We have seen Tony gamble increasingly throughout the seasons, and there is a notable uptick in Season 5 after he and Carm separate. The last two episodes we have seen Tony increasingly gamble and lose with large sums at stake. All that to say, this plot point does feel like a sudden focus.
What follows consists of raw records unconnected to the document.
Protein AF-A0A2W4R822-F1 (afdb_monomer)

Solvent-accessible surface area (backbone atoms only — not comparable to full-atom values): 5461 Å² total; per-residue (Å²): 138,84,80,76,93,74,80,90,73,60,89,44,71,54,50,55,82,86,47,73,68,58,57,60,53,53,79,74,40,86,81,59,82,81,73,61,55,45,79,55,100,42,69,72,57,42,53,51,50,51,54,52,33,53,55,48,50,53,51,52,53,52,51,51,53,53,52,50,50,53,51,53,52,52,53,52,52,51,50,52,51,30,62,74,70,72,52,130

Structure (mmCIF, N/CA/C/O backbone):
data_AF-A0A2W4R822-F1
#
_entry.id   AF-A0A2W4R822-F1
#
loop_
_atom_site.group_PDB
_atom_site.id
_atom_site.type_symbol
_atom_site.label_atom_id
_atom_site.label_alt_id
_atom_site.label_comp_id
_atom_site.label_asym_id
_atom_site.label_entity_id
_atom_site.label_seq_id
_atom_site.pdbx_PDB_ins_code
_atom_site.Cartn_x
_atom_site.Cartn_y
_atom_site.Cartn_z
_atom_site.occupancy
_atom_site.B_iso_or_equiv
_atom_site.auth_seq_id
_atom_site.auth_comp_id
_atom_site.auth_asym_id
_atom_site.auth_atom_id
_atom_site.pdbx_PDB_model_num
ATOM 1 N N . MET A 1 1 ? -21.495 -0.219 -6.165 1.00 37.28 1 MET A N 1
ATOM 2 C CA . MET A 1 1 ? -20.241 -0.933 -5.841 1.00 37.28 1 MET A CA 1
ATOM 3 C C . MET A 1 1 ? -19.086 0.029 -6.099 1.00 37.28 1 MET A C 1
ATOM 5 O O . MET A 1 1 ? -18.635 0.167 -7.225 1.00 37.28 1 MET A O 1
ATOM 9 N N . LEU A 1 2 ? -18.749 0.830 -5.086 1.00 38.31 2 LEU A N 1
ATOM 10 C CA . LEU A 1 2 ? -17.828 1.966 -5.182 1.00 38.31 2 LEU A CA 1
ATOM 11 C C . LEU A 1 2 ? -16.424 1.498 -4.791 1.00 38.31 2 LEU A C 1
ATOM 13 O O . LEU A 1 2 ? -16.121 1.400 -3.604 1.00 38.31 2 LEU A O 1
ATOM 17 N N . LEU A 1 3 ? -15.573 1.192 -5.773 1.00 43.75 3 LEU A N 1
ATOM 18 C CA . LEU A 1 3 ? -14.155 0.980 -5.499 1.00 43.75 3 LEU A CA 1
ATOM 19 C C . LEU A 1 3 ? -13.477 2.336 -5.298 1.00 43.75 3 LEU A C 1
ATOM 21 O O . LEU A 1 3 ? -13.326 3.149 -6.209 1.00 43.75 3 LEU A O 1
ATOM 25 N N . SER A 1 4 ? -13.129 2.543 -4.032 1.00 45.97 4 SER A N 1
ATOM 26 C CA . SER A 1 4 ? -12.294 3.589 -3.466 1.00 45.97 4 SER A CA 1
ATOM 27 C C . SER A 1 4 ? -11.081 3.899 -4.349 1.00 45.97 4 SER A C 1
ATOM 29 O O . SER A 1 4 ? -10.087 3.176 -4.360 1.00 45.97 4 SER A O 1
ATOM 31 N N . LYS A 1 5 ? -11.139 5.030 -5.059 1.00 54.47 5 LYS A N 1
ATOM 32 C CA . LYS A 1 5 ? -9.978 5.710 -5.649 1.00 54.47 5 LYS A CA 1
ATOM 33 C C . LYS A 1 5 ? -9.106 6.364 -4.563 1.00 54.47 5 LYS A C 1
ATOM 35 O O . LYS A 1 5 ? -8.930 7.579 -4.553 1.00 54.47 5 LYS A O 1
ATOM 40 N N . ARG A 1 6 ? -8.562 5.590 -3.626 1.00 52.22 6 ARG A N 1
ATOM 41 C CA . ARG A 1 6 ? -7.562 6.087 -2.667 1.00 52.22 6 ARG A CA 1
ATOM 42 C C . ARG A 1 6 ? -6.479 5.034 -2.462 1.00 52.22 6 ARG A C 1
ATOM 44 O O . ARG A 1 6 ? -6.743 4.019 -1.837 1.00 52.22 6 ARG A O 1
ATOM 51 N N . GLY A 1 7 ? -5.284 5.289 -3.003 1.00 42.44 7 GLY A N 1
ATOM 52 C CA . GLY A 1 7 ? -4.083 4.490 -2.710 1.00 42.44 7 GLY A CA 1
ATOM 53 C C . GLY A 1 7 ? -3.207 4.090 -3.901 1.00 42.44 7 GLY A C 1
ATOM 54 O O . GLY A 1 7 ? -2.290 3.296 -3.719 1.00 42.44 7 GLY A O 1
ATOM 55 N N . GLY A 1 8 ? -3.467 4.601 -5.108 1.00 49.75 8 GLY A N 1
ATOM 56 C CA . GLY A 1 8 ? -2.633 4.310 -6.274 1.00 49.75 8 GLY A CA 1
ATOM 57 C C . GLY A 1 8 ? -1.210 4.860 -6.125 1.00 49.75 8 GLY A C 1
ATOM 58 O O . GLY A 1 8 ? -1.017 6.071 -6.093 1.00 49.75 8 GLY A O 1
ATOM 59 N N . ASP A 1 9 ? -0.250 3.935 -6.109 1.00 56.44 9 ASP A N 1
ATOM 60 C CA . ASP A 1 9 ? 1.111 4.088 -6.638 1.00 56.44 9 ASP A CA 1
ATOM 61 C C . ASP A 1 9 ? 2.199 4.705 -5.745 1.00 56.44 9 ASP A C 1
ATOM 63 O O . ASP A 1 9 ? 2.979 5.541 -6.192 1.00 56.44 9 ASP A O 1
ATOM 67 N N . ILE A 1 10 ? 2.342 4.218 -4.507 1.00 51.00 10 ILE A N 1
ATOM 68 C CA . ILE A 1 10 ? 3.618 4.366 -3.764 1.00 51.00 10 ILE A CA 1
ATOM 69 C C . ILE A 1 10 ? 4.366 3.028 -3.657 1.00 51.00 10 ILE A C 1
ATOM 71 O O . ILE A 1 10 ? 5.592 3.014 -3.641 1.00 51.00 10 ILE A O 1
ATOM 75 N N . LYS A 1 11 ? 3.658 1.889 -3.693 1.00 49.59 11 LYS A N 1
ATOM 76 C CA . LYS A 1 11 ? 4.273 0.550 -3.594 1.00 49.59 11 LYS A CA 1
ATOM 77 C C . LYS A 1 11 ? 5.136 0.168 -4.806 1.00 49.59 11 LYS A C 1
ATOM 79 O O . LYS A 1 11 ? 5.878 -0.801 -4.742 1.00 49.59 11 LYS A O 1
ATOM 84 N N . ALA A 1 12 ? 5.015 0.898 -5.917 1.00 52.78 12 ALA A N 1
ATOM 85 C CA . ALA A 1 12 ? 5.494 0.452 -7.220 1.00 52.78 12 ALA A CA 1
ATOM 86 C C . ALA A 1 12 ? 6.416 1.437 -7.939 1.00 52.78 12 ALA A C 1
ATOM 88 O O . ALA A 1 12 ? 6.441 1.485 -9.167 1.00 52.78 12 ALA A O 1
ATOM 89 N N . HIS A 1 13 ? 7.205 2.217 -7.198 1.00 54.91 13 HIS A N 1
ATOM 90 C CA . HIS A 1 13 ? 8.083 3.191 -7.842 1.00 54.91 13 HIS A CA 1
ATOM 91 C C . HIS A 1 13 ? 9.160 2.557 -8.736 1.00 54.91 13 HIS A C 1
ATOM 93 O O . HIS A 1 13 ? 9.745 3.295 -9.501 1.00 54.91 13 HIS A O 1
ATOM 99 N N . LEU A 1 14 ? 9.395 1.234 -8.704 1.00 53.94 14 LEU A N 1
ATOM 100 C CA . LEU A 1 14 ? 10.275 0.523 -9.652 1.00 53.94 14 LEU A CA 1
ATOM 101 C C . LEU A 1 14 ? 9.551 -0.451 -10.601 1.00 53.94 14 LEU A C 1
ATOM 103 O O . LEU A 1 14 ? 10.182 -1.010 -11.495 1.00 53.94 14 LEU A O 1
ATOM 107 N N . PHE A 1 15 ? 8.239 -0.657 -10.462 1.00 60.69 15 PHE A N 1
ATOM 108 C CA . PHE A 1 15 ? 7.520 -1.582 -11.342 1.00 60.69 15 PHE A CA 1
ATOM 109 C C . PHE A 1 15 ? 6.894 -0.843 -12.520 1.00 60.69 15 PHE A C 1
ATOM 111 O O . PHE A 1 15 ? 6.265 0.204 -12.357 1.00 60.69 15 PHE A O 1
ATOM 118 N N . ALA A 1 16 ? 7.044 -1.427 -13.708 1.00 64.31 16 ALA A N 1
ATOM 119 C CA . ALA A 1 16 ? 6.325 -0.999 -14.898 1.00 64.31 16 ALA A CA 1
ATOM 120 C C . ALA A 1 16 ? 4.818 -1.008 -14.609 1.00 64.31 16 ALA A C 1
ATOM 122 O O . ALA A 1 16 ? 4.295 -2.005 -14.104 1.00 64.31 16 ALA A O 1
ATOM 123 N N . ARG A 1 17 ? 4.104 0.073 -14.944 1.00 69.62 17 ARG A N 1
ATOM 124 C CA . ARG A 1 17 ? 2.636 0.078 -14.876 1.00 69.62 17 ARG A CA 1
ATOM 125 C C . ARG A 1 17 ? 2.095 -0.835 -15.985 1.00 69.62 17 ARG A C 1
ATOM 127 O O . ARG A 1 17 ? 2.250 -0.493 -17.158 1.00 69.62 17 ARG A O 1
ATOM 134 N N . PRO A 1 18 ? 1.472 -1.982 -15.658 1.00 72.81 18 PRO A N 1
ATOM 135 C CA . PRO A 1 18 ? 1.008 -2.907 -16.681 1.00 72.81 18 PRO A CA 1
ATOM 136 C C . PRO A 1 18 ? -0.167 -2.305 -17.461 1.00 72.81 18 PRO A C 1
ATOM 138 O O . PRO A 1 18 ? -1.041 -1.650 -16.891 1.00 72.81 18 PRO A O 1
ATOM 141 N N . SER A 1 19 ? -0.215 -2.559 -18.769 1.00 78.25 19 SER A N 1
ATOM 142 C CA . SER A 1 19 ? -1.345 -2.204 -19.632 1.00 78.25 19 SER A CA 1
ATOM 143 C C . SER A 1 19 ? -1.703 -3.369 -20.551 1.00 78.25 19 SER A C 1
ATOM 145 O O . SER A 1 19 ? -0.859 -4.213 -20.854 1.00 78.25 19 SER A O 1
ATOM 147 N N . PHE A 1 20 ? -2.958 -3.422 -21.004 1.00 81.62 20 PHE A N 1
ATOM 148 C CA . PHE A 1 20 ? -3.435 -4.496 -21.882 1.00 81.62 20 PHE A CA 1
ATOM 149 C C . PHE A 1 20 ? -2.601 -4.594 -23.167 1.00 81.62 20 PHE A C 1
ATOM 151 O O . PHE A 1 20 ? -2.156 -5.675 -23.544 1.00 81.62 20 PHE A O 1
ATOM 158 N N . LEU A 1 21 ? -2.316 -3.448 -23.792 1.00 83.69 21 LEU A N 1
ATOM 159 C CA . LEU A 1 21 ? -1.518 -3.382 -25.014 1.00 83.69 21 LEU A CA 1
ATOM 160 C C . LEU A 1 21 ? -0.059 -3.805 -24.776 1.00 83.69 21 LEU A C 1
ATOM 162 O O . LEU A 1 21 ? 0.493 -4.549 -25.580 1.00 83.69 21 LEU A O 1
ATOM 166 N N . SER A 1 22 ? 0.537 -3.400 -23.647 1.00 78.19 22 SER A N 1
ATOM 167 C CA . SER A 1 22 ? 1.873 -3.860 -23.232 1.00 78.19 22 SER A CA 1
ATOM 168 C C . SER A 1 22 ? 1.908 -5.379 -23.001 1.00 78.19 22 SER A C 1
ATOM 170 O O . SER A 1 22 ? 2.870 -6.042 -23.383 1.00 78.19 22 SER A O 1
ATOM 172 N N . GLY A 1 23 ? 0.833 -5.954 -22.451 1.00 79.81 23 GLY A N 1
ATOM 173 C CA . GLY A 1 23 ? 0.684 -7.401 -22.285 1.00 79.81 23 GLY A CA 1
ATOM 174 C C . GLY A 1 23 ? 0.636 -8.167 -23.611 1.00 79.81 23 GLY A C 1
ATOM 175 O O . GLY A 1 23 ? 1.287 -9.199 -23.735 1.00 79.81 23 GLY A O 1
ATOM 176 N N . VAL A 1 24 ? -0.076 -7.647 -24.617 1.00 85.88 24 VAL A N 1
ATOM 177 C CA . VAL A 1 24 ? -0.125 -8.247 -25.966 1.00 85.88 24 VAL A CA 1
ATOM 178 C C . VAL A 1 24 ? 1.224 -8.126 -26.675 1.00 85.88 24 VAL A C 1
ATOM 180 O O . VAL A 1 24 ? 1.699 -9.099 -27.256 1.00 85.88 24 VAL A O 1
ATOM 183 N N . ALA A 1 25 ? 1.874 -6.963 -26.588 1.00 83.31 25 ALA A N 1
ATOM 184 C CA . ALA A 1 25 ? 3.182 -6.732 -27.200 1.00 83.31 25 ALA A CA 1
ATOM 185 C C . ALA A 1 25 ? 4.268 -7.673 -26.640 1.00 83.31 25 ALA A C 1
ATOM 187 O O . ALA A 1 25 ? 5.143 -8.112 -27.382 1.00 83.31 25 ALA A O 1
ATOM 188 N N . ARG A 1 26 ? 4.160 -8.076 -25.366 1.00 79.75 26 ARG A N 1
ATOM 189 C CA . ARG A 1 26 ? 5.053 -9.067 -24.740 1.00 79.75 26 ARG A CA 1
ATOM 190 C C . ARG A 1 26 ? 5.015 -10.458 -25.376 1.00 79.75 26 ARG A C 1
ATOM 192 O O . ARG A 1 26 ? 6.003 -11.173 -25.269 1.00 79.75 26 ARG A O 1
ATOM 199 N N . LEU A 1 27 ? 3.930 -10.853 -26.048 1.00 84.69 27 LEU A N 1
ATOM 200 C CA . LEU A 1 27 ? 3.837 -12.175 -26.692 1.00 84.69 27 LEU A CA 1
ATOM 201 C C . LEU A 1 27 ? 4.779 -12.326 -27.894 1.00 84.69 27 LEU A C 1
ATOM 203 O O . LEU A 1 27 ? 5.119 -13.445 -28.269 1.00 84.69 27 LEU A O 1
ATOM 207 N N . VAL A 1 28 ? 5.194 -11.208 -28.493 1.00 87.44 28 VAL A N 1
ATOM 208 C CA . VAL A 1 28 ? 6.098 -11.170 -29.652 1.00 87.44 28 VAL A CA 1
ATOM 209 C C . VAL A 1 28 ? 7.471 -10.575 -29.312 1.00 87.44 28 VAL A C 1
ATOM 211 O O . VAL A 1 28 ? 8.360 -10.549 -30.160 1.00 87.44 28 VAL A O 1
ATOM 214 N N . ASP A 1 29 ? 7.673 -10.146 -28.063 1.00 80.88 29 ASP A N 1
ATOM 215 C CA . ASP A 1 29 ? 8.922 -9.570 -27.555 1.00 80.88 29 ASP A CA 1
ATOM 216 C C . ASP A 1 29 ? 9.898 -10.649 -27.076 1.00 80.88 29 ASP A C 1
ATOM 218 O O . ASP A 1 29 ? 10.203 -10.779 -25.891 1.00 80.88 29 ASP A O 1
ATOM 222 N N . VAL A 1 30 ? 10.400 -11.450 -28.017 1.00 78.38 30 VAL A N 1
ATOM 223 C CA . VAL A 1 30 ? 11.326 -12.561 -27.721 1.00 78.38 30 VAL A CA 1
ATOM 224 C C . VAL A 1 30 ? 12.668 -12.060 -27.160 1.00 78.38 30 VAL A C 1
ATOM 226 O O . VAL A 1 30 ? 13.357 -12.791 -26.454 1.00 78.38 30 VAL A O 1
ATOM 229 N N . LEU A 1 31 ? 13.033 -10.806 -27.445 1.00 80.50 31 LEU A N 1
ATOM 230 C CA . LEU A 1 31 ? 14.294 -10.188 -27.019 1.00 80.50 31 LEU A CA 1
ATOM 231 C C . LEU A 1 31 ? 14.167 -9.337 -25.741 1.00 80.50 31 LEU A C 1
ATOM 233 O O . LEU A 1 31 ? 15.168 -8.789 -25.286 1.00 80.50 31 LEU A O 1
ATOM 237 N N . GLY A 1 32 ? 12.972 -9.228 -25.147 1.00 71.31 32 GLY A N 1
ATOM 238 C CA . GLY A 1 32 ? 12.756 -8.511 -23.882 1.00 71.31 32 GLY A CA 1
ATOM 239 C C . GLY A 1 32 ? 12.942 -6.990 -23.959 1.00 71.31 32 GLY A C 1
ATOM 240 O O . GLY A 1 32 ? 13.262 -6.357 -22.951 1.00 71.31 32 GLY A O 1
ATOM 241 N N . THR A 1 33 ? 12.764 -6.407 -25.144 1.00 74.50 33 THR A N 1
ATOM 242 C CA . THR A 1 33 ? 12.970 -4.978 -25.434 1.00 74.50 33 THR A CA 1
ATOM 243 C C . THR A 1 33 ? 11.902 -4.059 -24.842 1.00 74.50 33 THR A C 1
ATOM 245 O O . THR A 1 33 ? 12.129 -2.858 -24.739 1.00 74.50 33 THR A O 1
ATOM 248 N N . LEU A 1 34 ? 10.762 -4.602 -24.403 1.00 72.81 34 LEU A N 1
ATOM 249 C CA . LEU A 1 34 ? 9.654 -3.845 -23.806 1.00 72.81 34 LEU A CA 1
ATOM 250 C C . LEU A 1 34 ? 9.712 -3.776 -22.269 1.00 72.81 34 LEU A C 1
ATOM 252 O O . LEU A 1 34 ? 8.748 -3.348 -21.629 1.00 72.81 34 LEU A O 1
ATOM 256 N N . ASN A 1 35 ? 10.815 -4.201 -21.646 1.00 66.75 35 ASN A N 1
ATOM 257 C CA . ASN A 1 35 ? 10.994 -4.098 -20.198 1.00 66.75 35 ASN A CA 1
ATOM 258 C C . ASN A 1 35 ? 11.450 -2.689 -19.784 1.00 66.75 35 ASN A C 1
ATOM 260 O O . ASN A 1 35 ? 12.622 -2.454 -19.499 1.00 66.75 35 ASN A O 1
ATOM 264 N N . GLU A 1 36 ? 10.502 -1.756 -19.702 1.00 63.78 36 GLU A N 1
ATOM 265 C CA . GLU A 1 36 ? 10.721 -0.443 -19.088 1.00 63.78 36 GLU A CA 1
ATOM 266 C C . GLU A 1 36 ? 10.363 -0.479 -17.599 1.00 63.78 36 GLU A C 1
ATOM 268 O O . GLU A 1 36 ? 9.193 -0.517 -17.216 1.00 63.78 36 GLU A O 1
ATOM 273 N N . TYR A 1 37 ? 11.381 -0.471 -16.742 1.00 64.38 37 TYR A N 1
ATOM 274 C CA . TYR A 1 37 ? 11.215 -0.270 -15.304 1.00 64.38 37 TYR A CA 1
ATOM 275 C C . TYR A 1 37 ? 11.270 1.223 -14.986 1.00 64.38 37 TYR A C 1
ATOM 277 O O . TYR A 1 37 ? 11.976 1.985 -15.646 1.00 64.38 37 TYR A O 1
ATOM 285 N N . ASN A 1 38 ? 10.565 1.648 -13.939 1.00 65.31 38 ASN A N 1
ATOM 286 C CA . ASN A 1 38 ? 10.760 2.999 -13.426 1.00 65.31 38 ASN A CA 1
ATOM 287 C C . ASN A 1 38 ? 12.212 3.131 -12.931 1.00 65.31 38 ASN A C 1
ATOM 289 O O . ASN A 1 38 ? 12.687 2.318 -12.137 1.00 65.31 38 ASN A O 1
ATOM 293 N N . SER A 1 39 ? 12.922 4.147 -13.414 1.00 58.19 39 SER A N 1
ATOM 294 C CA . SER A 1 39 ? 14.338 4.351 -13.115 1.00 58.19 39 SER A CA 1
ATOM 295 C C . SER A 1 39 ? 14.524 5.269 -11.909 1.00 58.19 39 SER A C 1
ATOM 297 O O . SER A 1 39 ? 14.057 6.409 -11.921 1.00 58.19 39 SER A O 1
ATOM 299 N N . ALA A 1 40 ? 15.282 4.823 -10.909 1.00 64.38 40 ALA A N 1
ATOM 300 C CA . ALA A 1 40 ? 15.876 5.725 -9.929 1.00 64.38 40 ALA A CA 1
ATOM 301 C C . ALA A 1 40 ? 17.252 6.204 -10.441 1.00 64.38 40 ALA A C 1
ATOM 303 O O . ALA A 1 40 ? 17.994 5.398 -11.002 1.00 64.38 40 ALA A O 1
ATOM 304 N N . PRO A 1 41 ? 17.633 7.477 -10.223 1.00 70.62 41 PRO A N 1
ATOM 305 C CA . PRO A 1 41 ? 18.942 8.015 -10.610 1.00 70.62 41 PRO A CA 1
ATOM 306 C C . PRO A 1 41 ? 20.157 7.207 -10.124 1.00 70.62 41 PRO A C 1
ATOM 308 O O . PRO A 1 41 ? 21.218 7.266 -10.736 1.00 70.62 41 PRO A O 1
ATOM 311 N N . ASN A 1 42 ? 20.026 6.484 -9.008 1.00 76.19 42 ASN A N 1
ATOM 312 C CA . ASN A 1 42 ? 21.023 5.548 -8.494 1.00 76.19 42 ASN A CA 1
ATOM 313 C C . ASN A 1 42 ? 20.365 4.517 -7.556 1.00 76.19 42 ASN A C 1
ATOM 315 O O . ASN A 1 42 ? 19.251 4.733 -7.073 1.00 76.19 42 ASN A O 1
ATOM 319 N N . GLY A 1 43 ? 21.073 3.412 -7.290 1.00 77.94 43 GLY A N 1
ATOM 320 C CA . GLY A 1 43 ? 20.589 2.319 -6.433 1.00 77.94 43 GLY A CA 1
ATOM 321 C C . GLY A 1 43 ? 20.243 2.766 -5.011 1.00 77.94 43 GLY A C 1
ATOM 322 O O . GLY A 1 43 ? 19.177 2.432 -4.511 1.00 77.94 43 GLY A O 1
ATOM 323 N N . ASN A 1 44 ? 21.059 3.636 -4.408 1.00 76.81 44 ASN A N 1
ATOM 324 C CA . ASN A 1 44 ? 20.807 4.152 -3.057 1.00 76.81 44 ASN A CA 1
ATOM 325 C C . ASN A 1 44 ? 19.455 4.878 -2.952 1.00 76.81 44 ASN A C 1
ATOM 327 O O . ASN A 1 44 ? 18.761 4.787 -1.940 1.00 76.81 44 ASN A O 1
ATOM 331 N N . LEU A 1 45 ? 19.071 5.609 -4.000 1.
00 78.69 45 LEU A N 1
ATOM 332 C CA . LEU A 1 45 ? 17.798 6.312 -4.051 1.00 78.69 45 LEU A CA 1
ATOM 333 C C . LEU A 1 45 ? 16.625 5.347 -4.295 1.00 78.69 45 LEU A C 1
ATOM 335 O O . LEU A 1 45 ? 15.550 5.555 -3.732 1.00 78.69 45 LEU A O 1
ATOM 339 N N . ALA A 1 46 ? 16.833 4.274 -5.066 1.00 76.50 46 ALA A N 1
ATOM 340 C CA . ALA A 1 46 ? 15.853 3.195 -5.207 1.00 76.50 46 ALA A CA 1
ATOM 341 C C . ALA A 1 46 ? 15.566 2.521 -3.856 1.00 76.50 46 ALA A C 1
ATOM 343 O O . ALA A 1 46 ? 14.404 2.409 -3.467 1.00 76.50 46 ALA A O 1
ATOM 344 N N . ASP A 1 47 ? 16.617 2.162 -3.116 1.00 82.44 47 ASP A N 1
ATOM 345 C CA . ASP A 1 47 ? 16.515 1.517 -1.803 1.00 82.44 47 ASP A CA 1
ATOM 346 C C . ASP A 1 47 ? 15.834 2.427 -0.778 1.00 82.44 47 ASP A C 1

I enjoy the parallels of what Tony’s father told him in 3x3 ‘Fortunate Son’, where Johnny told Tony to never gamble, to now where he is throwing away hundreds of thousands of shitty bets.
Darrach
2025-05-23 21:46:42 +0000 UTC
Phil chastises and demeans Johnny for crying when the Feds ruined his daughter’s wedding by making a show of Re-incarcerating him (for what ended up being the rest of his life) in front of everyone after a few hours of freedom.
Phil then tells Nancy Sinatra he cried during a telethon, of all things.
Phil is an enormous bastard.
John Collins
2025-05-23 21:43:01 +0000 UTC
When you guys finish a good companion piece would be the David Chase doc from last year: Wise Guy David Chase and The Sopranos.